**EXTRACTED DATA:**
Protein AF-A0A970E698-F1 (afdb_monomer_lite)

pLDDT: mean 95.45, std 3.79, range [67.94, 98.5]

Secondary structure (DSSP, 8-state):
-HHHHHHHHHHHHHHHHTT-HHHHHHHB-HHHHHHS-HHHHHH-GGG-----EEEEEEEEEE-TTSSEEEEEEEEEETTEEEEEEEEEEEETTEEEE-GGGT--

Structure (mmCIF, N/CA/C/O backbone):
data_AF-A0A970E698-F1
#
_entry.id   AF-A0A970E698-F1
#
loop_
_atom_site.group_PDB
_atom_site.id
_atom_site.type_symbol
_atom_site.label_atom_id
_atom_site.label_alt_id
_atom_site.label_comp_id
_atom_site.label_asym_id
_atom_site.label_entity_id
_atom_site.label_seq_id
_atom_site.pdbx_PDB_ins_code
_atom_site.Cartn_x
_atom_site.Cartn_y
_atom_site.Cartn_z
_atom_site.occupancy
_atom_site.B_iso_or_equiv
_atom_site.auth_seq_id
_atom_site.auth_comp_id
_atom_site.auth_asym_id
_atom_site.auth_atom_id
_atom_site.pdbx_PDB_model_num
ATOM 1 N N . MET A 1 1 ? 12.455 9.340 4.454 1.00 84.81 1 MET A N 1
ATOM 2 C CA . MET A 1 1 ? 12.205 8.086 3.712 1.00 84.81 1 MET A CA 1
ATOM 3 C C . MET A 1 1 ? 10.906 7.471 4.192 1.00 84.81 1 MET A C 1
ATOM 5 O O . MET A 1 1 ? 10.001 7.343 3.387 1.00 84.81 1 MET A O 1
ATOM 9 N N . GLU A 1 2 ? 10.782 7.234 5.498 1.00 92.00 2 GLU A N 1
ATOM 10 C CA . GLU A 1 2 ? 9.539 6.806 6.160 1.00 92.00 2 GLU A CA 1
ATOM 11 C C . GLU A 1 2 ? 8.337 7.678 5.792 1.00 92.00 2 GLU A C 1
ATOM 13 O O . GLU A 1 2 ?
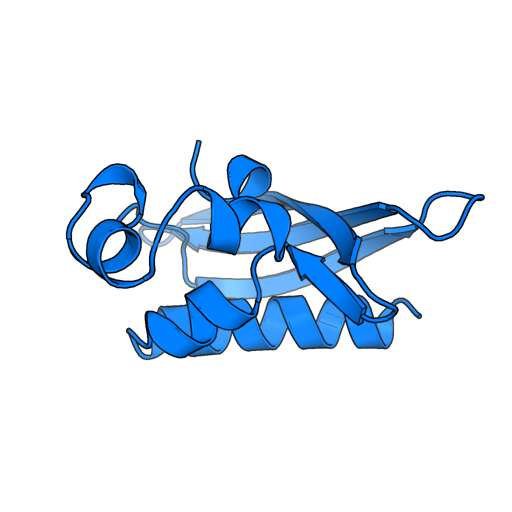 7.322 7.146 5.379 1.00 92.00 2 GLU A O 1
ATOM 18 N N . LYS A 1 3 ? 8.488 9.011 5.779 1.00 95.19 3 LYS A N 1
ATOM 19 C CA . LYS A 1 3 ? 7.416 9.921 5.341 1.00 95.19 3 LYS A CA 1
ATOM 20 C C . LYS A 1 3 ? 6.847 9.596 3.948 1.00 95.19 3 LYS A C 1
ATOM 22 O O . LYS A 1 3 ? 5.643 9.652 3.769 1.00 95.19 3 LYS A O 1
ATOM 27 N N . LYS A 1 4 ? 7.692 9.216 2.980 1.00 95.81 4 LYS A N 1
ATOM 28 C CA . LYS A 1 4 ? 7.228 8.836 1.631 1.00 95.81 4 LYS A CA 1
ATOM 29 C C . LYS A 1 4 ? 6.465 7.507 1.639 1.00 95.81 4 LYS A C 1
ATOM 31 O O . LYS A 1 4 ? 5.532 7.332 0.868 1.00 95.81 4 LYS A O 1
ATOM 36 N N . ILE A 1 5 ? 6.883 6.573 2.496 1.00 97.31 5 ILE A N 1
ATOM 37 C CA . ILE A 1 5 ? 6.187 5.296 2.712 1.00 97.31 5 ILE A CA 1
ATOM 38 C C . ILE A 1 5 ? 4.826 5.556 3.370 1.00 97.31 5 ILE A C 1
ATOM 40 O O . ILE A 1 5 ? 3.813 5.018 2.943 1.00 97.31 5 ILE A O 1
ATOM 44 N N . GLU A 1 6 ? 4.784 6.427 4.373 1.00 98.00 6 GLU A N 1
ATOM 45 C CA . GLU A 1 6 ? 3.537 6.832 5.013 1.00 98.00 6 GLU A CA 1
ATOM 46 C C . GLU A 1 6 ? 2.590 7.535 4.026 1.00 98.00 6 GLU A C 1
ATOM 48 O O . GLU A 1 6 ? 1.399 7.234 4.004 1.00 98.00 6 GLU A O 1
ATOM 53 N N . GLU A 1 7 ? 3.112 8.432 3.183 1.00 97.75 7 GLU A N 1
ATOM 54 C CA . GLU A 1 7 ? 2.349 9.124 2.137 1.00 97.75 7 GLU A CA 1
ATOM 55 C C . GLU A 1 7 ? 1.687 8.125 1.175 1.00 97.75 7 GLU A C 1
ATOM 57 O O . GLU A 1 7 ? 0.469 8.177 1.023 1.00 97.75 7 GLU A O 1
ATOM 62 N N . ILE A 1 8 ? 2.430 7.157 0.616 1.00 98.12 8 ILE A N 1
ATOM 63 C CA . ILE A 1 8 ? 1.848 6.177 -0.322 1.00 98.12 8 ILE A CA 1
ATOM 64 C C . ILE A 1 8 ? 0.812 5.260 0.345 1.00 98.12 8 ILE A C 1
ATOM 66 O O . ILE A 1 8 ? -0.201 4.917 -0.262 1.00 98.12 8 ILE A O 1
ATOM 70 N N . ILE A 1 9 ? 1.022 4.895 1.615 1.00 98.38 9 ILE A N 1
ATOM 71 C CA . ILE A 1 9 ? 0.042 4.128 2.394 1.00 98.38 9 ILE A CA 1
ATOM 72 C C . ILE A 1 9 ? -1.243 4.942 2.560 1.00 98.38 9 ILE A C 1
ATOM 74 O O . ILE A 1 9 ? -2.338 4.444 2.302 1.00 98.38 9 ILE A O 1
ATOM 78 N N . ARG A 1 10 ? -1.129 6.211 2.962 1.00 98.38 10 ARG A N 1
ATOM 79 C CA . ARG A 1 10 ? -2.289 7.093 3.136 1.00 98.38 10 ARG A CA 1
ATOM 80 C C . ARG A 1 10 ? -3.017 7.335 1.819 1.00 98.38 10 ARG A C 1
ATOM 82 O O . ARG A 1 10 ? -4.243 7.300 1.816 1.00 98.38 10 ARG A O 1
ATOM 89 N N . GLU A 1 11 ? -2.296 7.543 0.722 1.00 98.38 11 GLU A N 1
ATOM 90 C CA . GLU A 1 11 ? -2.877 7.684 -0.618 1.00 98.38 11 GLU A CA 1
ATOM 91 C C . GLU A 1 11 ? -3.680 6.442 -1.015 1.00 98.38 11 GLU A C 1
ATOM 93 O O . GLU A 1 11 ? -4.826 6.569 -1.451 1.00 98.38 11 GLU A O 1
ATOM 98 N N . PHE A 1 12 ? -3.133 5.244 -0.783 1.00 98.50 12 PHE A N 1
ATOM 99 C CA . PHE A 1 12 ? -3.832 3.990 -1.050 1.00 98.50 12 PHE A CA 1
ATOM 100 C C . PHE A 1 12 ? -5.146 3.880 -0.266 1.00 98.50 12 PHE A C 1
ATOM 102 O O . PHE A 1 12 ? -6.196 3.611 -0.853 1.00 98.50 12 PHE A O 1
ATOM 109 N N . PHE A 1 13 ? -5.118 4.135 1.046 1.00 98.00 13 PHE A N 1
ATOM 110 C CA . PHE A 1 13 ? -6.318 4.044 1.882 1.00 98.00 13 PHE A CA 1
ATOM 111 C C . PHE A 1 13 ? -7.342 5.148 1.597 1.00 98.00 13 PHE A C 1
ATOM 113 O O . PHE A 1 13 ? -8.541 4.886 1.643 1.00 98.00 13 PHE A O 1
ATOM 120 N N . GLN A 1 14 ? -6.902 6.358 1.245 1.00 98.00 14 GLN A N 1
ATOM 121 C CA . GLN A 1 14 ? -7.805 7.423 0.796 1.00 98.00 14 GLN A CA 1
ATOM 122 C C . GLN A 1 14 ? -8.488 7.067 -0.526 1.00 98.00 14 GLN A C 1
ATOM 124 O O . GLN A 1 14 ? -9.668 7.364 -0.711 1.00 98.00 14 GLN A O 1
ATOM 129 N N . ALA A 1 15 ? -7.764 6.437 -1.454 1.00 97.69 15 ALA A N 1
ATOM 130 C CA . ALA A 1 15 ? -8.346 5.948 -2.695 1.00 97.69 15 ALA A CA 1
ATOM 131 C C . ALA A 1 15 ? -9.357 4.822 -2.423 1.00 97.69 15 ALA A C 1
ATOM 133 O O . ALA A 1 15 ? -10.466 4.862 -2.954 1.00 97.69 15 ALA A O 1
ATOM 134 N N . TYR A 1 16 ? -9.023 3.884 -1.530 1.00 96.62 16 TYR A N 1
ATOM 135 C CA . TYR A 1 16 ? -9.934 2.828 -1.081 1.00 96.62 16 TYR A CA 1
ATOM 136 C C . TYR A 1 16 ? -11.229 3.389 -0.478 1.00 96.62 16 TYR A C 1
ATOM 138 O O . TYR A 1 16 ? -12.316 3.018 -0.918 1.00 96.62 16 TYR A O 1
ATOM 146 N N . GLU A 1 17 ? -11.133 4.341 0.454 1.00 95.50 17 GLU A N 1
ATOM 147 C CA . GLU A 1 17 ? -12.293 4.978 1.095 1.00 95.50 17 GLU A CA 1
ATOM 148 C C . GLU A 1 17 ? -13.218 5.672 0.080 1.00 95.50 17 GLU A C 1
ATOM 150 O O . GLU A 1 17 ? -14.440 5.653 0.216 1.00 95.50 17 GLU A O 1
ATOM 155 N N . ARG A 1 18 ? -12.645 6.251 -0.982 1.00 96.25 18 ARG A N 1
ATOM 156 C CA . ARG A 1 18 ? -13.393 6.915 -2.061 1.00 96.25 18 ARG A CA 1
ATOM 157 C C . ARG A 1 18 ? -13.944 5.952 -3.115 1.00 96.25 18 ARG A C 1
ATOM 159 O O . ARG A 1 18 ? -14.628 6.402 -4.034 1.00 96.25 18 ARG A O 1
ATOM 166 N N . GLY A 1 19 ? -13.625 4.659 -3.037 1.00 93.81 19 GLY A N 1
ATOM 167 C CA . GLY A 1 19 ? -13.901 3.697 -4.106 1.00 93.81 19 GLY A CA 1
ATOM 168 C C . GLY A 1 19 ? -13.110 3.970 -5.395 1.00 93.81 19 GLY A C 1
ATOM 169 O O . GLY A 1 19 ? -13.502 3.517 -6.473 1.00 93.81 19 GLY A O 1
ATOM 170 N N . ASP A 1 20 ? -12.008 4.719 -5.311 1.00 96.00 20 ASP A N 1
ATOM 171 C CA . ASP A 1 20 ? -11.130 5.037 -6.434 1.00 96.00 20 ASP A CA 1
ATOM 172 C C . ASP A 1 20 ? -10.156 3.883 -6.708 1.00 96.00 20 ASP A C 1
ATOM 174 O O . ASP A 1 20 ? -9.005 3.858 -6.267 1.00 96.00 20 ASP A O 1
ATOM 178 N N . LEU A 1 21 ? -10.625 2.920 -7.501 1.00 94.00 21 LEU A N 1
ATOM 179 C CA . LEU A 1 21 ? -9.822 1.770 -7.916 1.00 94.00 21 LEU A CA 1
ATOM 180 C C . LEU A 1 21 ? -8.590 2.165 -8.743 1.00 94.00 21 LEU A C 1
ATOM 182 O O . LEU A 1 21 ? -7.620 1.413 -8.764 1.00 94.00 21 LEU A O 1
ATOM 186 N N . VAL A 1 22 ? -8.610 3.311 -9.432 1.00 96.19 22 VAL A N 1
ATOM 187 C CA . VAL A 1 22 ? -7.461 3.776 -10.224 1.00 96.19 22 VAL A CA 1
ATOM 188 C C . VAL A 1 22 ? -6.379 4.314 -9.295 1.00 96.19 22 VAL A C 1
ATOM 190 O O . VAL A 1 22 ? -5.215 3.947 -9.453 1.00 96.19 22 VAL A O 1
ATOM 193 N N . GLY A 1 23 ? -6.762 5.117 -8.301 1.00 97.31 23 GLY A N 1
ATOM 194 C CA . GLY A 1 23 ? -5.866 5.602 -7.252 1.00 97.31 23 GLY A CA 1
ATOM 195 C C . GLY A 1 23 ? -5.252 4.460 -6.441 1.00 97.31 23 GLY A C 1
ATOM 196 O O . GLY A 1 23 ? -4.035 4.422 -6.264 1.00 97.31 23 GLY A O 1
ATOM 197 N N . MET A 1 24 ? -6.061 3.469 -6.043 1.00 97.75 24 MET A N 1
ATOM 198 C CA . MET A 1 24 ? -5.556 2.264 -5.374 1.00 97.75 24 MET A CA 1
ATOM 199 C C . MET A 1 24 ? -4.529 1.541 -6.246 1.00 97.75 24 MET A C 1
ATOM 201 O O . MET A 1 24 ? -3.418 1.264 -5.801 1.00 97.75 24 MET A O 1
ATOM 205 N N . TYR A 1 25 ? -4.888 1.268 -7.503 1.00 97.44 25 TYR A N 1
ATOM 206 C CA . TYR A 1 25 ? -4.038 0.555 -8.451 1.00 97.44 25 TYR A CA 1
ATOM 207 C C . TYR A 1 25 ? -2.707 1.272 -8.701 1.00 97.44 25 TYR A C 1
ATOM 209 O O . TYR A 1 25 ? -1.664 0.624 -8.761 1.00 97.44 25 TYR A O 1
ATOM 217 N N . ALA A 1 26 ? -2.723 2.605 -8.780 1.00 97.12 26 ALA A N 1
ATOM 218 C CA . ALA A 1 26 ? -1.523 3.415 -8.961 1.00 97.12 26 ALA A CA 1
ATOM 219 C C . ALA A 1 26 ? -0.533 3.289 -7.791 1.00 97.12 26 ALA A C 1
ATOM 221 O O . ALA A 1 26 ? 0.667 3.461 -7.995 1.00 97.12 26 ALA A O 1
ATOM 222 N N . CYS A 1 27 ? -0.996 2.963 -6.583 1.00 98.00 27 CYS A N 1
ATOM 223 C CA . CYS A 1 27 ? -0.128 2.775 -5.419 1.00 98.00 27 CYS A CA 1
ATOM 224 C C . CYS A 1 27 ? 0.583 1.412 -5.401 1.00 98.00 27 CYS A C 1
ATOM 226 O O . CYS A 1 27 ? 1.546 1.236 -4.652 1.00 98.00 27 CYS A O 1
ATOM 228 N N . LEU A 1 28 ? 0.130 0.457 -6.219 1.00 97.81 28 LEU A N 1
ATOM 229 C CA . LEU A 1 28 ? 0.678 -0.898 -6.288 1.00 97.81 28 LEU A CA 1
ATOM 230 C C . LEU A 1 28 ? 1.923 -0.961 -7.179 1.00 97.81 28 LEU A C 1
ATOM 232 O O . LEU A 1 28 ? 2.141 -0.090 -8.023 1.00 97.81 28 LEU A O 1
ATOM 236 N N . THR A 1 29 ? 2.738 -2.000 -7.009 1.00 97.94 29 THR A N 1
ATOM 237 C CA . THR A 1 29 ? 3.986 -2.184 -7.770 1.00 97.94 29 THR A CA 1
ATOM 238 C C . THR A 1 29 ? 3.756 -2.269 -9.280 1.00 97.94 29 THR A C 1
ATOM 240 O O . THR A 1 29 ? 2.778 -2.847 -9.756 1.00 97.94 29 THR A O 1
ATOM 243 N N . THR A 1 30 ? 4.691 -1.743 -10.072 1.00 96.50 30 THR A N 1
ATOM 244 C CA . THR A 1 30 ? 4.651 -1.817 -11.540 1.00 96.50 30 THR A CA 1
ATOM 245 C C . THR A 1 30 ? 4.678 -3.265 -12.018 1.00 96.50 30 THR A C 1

**EXERCISE DIRECTIONS:**
Taking the entries above, print exactly the lines starting at the line with "ATOM 100 C C" and ending at the line with "ATOM 113 O O", both included.

**WRITTEN RESPONSE:**
ATOM 100 C C . PHE A 1 12 ? -5.146 3.880 -0.266 1.00 98.50 12 PHE A C 1
ATOM 102 O O . PHE A 1 12 ? -6.196 3.611 -0.853 1.00 98.50 12 PHE A O 1
ATOM 109 N N . PHE A 1 13 ? -5.118 4.135 1.046 1.00 98.00 13 PHE A N 1
ATOM 110 C CA . PHE A 1 13 ? -6.318 4.044 1.882 1.00 98.00 13 PHE A CA 1
ATOM 111 C C . PHE A 1 13 ? -7.342 5.148 1.597 1.00 98.00 13 PHE A C 1
ATOM 113 O O . PHE A 1 13 ? -8.541 4.886 1.643 1.00 98.00 13 PHE A O 1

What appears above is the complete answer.